I put my arms around her, and she stiffened at first, but then I could feel her relax. I broke the hug and leaned back on the couch so I could pull my mom's phone out of my pocket. I pushed the appropriate buttons to call my parent's landline and put the phone to my ear.
"What are you doing?" Brit whispered, a little panicked. She tried to grab the phone away from me, but I turned so she couldn't easily reach it.
"Hey dad, is mom there?" I stared into space as I waited for my mom to pick up. I could see out of the corner of my eye that Brit was watching me. "Hey mom, do you remember a girl calling the house to check on me? Yeah, mom, I'm okay. I'm talking about a girl. Yeah, mom, my shoulder's fine. Everything's fine. I'm just calling to let you know that the girl who called to check on me, her name's B
ritney Nelson. She's my girlfriend, and the only reason I didn't tell you about her was because I didn't want you to worry about me. But I have a girlfriend. Her name's Britney, Brit… everybody calls her Brit. She's an artist and a singer and she's the best thing that's ever happened to me. (A pause) Yes, I'm okay mom. I just felt bad that my girlfriend called and you didn't know who she was, that's all. Yes, I like her mom, why else would I be calling? I will, I promise. I'll bring her soon, it may not be this week or anything, but we'll come down. I will, I promise, but I gotta go mom. Love you. Yeah, okay, love you too."
I slid the phone onto the coffee table and looked at Brit who was now looking a little sheepish.
"I feel terrible that you felt like you needed to do that, Josh. Now I feel like your mom thinks I made you—"

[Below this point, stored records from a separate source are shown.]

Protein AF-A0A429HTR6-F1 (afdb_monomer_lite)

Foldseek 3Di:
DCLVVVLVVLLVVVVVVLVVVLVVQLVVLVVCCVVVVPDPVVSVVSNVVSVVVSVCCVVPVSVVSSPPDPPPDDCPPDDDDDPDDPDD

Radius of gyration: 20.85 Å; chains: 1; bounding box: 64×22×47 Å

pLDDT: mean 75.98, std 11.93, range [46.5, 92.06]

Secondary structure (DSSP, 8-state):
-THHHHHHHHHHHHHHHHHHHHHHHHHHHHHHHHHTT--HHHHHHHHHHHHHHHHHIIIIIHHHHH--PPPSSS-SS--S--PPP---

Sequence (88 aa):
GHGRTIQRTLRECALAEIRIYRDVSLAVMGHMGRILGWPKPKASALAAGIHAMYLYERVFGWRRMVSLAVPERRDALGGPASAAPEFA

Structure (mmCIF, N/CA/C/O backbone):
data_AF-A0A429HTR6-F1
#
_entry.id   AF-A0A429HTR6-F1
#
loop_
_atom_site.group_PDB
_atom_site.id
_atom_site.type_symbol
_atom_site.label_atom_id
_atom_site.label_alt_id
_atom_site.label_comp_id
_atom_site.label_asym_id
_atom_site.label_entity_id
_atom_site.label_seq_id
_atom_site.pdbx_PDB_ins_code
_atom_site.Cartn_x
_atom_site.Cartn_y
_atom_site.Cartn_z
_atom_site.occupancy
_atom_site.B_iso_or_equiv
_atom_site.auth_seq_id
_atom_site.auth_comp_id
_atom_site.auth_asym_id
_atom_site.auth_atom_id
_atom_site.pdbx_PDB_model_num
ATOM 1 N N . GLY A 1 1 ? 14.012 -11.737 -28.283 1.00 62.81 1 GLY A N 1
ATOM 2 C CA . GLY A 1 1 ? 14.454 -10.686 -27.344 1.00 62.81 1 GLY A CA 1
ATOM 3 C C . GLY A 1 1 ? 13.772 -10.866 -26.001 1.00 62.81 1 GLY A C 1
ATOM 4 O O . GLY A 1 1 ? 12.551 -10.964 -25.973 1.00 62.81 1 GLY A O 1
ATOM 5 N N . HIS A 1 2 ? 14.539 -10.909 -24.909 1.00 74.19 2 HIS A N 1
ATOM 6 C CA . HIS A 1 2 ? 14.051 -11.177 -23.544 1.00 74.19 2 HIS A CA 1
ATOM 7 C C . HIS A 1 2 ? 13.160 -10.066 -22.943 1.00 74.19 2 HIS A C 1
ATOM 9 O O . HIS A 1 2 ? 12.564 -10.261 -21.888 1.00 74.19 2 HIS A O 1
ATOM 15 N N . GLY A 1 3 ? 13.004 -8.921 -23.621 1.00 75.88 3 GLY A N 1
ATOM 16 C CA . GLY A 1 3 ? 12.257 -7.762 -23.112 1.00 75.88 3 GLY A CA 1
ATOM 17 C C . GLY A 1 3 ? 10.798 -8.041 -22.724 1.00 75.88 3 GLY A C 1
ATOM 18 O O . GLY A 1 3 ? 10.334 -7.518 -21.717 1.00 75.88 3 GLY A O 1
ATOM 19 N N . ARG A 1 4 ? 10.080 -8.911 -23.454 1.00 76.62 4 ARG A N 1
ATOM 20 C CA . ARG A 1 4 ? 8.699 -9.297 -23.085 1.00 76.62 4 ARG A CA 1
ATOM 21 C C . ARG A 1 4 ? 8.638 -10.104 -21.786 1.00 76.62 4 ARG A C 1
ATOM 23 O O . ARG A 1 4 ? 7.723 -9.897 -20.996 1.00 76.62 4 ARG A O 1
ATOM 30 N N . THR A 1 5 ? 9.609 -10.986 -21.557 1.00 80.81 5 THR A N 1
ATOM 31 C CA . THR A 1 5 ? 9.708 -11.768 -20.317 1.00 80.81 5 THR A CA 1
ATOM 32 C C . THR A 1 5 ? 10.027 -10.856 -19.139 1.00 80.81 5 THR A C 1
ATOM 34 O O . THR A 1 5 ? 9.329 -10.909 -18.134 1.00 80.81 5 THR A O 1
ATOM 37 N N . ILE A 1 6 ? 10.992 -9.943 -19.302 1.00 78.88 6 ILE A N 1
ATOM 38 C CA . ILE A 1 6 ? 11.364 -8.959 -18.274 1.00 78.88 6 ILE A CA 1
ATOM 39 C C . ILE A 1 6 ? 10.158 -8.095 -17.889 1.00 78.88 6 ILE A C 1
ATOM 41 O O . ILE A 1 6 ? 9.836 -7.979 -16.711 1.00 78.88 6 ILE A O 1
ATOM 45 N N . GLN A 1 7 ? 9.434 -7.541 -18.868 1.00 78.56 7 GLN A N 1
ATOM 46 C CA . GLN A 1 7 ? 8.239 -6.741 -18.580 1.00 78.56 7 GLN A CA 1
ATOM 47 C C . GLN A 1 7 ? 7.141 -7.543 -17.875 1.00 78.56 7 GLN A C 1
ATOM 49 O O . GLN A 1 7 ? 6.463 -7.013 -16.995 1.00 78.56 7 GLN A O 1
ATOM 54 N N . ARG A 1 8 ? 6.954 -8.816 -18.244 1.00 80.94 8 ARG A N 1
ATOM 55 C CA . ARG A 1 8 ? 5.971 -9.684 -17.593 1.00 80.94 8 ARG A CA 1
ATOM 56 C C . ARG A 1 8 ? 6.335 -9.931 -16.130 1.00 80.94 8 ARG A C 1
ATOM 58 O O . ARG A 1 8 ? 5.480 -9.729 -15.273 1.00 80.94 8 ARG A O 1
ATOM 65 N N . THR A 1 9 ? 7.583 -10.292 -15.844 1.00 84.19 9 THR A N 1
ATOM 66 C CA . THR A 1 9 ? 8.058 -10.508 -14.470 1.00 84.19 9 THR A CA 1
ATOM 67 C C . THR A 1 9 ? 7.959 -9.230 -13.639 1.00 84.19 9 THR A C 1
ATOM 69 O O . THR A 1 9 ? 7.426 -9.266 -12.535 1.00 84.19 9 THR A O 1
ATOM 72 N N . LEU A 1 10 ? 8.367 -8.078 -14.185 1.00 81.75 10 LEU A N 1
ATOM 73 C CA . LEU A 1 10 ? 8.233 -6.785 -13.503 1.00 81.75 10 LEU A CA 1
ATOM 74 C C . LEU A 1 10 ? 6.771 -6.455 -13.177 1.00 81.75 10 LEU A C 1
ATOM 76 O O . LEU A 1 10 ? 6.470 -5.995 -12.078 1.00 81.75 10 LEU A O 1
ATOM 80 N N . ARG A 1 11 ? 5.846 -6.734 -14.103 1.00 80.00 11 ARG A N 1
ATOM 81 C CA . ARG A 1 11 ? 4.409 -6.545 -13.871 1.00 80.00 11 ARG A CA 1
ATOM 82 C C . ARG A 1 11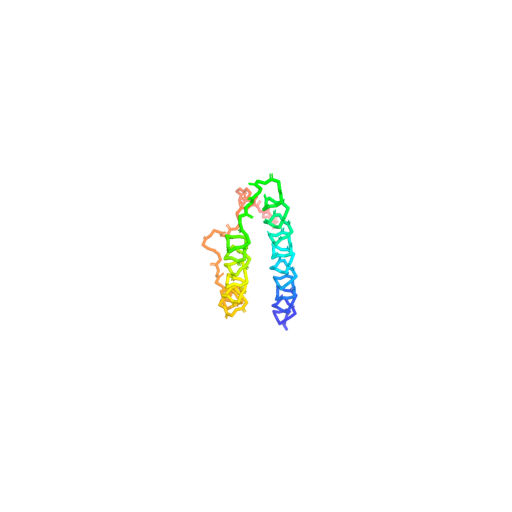 ? 3.888 -7.459 -12.762 1.00 80.00 11 ARG A C 1
ATOM 84 O O . ARG A 1 11 ? 3.100 -7.011 -11.933 1.00 80.00 11 ARG A O 1
ATOM 91 N N . GLU A 1 12 ? 4.297 -8.724 -12.751 1.00 84.12 12 GLU A N 1
ATOM 92 C CA . GLU A 1 12 ? 3.896 -9.690 -11.724 1.00 84.12 12 GLU A CA 1
ATOM 93 C C . GLU A 1 12 ? 4.426 -9.288 -10.336 1.00 84.12 12 GLU A C 1
ATOM 95 O O . GLU A 1 12 ? 3.647 -9.261 -9.379 1.00 84.12 12 GLU A O 1
ATOM 100 N N . CYS A 1 13 ? 5.696 -8.876 -10.239 1.00 82.44 13 CYS A N 1
ATOM 101 C CA . CYS A 1 13 ? 6.297 -8.356 -9.007 1.00 82.44 13 CYS A CA 1
ATOM 102 C C . CYS A 1 13 ? 5.580 -7.099 -8.500 1.00 82.44 13 CYS A C 1
ATOM 104 O O . CYS A 1 13 ? 5.136 -7.080 -7.355 1.00 82.44 13 CYS A O 1
ATOM 106 N N . ALA A 1 14 ? 5.370 -6.094 -9.356 1.00 80.81 14 ALA A N 1
ATOM 107 C CA . ALA A 1 14 ? 4.691 -4.858 -8.967 1.00 80.81 14 ALA A CA 1
ATOM 108 C C . ALA A 1 14 ? 3.267 -5.116 -8.443 1.00 80.81 14 ALA A C 1
ATOM 110 O O . ALA A 1 14 ? 2.842 -4.553 -7.436 1.00 80.81 14 ALA A O 1
ATOM 111 N N . LEU A 1 15 ? 2.519 -6.020 -9.085 1.00 81.50 15 LEU A N 1
ATOM 112 C CA . LEU A 1 15 ? 1.180 -6.395 -8.624 1.00 81.50 15 LEU A CA 1
ATOM 113 C C . LEU A 1 15 ? 1.198 -7.157 -7.292 1.00 81.50 15 LEU A C 1
ATOM 115 O O . LEU A 1 15 ? 0.215 -7.106 -6.549 1.00 81.50 15 LEU A O 1
ATOM 119 N N . ALA A 1 16 ? 2.257 -7.910 -6.999 1.00 87.56 16 ALA A N 1
ATOM 120 C CA . ALA A 1 16 ? 2.432 -8.547 -5.699 1.00 87.56 16 ALA A CA 1
ATOM 121 C C . ALA A 1 16 ? 2.758 -7.511 -4.616 1.00 87.56 16 ALA A C 1
ATOM 123 O O . ALA A 1 16 ? 2.096 -7.488 -3.582 1.00 87.56 16 ALA A O 1
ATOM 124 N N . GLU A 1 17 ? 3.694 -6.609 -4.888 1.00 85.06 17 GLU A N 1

"Stop," I said. "I should have told her about you before that. My parents are just really overprotective and I knew there would be a thousand questions."
"I'm sorry it had to go down like that," she said, shrugging. "Now I feel like a big baby. I'm embarrassed to meet her now."
I hugged her. "Okay, listen to me Brit, I wanted to call her just now. I wanted her to know you're my girlfriend. I'm proud of you, and I want you to meet my parents. You should have just come home with me for Christmas. If you would have, none of this would've happened in the first place. You wouldn't have been all puffy eyed, and more importantly, you wouldn't have missed out on coming with me to pick up your Christmas gift just now."
"What gift?" she asked.
"The one that's waiting in the truck."
She gave me a skeptical glance and pushed at my shoulder. "Are you messing with me?"
"Oh, watch out, baby," I said, touching my shoulder instinctively at the pain.
She gasped. "I'm so sorry Josh. Oh, God, I didn't even ask you about your shoulder. I feel like such a bad person. Are you okay? Did you get hurt?"